▶ Exercise details:
From the entries that follow, copy exactly the lines beginning at the line holding "ATOM 110 N N" and continuing through the line holding "ATOM 112 C C".

▶ Supplied data:
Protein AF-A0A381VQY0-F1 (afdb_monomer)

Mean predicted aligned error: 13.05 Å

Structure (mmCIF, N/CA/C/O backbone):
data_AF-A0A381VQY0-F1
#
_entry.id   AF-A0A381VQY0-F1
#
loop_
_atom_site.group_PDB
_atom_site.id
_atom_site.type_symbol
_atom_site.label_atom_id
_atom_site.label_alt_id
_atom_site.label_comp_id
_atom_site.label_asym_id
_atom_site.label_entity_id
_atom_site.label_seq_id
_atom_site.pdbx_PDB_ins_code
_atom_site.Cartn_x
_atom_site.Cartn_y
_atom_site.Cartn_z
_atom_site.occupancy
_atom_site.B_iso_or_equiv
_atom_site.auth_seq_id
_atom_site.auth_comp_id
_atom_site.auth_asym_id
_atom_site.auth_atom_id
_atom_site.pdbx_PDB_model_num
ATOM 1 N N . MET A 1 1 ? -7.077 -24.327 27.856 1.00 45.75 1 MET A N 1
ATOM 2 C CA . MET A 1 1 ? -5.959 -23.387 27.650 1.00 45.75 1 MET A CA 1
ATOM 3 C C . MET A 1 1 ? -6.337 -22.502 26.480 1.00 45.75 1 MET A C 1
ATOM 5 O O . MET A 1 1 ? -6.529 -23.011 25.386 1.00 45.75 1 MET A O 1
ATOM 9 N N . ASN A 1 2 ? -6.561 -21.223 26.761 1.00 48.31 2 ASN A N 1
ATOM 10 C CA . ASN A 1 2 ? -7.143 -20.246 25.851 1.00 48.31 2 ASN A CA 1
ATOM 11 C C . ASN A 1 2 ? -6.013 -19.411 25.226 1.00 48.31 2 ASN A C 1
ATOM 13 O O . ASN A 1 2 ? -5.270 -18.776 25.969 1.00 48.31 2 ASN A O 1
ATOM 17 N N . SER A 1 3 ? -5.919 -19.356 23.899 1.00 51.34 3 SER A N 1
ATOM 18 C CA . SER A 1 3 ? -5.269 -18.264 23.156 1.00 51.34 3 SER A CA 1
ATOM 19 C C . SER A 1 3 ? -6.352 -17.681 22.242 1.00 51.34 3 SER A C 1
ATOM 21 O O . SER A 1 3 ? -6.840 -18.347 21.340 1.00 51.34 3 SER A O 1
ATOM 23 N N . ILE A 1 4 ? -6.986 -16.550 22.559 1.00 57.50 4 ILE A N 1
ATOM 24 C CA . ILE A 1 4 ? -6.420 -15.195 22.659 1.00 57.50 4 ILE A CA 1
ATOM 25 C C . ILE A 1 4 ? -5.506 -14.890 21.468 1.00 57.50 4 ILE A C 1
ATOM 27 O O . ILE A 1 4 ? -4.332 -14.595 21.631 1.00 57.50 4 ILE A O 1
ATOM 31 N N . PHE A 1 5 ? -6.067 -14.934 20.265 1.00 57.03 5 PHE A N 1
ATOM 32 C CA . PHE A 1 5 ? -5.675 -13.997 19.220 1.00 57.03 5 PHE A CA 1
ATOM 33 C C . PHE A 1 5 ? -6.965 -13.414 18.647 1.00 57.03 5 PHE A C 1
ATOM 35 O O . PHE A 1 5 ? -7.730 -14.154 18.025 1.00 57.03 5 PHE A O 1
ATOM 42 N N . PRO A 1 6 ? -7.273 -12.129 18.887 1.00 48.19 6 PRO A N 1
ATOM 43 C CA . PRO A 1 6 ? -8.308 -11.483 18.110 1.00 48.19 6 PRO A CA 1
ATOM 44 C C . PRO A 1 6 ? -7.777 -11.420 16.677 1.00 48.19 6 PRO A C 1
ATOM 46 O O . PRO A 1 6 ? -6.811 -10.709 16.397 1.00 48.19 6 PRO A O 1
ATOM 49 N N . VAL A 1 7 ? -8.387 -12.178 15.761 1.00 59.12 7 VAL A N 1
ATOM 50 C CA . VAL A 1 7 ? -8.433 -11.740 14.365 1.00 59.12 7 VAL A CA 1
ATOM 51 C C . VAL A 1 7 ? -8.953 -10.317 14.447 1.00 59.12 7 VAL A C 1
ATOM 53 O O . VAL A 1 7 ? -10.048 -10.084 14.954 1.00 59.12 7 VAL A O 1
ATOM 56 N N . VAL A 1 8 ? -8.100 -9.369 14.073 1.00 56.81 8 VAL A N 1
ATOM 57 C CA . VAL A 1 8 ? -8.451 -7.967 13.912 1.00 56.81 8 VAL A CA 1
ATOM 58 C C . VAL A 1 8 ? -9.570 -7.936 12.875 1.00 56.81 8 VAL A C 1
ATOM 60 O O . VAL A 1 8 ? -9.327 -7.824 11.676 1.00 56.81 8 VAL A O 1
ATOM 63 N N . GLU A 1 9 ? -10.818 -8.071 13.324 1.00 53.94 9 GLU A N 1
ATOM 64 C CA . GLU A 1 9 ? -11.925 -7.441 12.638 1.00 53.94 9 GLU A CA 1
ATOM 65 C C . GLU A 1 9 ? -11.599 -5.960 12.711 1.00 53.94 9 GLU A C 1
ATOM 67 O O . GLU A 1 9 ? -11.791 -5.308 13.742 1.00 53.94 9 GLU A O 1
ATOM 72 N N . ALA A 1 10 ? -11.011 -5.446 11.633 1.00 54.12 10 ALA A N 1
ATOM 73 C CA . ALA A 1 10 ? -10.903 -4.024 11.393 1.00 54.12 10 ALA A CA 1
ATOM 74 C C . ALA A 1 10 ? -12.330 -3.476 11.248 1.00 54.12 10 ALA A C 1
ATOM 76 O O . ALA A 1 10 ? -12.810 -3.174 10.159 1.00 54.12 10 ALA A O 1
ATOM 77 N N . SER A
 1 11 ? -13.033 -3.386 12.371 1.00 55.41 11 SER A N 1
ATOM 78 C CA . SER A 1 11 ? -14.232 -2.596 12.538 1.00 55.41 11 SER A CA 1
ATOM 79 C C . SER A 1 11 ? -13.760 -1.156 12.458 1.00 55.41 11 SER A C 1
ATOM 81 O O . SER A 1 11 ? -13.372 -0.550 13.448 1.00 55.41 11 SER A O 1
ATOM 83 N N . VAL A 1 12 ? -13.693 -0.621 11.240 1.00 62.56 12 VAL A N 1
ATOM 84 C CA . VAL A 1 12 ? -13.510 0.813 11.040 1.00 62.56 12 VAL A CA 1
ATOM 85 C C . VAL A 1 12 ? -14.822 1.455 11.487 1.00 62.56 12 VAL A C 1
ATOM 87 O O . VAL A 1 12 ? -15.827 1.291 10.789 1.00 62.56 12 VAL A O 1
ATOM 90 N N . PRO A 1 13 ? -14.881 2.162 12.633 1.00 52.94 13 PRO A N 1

==

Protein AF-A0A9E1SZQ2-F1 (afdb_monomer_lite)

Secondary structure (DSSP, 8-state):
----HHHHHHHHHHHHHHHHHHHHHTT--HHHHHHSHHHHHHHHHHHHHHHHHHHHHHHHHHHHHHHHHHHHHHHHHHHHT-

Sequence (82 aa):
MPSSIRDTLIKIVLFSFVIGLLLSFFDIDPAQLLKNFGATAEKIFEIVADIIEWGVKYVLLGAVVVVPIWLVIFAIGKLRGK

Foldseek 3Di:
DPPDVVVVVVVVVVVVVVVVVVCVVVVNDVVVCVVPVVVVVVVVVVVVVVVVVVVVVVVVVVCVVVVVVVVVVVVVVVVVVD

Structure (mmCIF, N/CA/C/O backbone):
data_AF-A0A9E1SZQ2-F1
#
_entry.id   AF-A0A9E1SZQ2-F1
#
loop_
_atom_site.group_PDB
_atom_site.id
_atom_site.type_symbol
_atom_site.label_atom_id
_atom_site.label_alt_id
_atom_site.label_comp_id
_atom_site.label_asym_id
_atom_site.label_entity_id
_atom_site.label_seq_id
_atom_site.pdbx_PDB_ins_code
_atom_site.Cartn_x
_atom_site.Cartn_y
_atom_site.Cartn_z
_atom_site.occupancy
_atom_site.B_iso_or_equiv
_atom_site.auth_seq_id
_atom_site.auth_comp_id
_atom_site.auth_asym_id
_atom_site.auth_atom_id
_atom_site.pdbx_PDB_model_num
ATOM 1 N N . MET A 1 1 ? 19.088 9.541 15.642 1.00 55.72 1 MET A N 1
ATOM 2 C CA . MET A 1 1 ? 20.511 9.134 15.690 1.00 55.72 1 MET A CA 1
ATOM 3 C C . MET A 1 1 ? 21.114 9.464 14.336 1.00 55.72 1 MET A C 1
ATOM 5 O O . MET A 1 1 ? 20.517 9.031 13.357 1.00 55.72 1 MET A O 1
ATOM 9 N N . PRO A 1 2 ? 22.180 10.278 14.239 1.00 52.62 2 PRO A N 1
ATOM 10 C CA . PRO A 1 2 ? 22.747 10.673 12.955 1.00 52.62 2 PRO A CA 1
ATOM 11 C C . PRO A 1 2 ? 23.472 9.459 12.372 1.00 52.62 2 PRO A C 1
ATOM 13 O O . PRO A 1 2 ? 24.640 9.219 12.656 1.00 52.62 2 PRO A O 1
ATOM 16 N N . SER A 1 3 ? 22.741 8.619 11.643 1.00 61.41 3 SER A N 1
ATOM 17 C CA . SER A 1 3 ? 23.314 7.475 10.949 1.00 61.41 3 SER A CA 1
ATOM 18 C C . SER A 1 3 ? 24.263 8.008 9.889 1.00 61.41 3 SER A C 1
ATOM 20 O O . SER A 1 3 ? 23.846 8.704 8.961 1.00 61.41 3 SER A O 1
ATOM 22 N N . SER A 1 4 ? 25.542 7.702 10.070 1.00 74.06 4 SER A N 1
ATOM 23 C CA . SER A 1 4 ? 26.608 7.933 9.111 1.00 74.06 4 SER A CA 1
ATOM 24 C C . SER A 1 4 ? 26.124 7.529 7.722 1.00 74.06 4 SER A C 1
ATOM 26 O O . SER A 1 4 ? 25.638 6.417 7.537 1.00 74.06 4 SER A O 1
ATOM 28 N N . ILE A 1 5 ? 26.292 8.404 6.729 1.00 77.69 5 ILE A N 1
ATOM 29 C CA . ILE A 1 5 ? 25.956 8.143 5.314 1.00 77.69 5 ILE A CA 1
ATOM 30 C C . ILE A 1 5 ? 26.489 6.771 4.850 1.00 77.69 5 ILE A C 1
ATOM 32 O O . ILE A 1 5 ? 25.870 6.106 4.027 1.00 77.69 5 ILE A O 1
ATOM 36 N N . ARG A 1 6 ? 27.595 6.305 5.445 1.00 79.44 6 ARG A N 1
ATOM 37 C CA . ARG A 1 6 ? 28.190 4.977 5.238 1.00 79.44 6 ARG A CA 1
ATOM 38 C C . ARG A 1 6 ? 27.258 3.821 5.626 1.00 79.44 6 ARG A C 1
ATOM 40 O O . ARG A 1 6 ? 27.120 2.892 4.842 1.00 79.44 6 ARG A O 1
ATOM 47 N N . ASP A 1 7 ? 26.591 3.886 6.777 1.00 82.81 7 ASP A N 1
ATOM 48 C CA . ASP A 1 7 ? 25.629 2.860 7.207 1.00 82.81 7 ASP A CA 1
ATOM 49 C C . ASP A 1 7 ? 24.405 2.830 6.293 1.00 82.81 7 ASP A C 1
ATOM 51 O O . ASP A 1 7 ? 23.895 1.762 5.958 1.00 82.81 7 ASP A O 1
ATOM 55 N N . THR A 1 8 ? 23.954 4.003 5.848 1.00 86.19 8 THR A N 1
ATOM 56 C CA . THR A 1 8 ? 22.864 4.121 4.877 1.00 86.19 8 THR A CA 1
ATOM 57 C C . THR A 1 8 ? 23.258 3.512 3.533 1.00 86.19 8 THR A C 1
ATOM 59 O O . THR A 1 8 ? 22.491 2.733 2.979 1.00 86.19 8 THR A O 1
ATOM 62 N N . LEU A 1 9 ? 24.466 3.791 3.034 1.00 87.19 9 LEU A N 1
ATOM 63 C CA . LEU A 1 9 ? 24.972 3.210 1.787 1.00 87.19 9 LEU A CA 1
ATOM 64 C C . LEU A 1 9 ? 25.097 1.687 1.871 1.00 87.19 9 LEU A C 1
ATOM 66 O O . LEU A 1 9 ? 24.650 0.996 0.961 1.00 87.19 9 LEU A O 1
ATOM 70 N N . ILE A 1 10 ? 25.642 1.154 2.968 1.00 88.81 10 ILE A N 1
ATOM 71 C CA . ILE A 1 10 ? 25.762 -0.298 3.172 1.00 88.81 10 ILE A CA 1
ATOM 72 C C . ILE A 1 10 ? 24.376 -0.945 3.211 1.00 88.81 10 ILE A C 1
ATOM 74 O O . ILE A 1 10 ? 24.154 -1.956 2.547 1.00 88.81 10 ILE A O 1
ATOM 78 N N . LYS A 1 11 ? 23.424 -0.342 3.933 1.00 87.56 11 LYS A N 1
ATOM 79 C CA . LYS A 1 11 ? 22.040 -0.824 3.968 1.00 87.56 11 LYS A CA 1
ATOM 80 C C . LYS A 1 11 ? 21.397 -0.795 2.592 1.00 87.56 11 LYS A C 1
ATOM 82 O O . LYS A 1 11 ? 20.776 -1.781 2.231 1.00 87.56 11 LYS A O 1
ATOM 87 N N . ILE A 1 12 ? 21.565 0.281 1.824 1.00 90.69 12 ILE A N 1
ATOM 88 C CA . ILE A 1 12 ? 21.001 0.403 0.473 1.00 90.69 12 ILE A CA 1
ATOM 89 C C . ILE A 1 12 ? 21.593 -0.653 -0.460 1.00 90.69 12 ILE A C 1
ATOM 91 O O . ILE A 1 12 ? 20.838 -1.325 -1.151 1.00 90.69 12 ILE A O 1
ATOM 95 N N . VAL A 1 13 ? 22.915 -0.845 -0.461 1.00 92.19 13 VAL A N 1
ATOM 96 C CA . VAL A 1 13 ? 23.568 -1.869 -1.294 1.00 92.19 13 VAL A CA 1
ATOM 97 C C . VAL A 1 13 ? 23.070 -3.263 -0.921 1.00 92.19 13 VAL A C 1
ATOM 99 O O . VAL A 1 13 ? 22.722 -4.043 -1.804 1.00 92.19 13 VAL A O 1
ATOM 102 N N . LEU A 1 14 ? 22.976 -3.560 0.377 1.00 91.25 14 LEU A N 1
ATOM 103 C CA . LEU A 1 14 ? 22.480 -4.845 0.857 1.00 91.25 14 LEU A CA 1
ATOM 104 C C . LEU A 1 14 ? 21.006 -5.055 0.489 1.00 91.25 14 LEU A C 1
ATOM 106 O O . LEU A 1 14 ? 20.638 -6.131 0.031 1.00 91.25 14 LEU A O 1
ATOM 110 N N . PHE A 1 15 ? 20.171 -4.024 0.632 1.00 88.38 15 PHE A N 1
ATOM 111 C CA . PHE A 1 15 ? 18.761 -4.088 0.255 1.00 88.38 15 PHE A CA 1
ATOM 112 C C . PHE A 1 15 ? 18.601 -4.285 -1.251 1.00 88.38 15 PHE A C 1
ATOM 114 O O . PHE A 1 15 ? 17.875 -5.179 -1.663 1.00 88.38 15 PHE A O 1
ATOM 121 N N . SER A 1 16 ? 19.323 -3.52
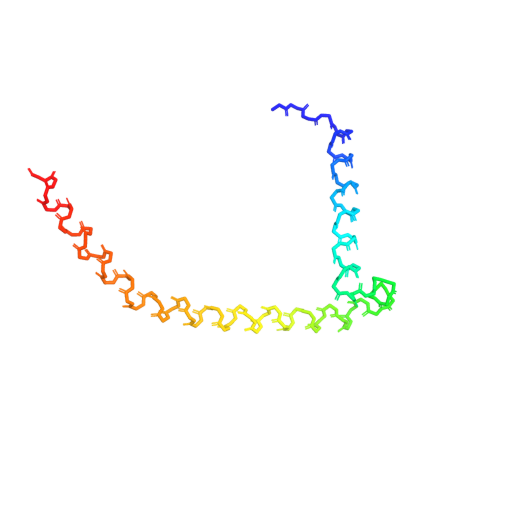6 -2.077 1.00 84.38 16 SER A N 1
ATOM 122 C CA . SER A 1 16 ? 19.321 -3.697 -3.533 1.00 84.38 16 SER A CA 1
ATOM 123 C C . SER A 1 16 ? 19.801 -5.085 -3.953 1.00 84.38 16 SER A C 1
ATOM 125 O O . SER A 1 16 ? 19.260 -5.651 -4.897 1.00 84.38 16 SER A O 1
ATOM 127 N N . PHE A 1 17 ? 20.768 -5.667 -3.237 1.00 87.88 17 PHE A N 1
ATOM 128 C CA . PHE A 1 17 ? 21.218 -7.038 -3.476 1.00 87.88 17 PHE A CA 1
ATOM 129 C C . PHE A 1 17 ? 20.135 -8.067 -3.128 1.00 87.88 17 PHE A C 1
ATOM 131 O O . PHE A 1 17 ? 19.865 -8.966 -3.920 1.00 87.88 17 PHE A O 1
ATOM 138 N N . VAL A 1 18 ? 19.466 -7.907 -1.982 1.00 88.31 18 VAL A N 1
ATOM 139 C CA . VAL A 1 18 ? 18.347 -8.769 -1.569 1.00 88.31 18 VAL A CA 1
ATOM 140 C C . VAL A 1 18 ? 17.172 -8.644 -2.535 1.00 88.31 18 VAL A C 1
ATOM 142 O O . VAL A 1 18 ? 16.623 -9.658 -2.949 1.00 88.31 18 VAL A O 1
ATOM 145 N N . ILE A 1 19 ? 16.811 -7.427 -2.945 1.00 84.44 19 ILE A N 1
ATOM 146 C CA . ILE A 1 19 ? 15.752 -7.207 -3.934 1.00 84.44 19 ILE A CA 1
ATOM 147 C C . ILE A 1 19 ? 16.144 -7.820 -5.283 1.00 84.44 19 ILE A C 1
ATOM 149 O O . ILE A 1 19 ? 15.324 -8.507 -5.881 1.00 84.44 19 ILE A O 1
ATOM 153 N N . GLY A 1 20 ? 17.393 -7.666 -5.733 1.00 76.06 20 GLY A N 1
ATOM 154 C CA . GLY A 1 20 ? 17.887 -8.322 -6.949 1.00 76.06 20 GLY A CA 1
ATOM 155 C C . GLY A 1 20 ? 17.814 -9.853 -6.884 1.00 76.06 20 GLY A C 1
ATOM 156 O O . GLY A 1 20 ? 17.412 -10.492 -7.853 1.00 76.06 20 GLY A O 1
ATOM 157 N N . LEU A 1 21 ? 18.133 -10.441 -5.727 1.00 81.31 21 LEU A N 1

▶ Answer box:
ATOM 110 N N . PHE A 1 15 ? 20.171 -4.024 0.632 1.00 88.38 15 PHE A N 1
ATOM 111 C CA . PHE A 1 15 ? 18.761 -4.088 0.255 1.00 88.38 15 PHE A CA 1
ATOM 112 C C . PHE A 1 15 ? 18.601 -4.285 -1.251 1.00 88.38 15 PHE A C 1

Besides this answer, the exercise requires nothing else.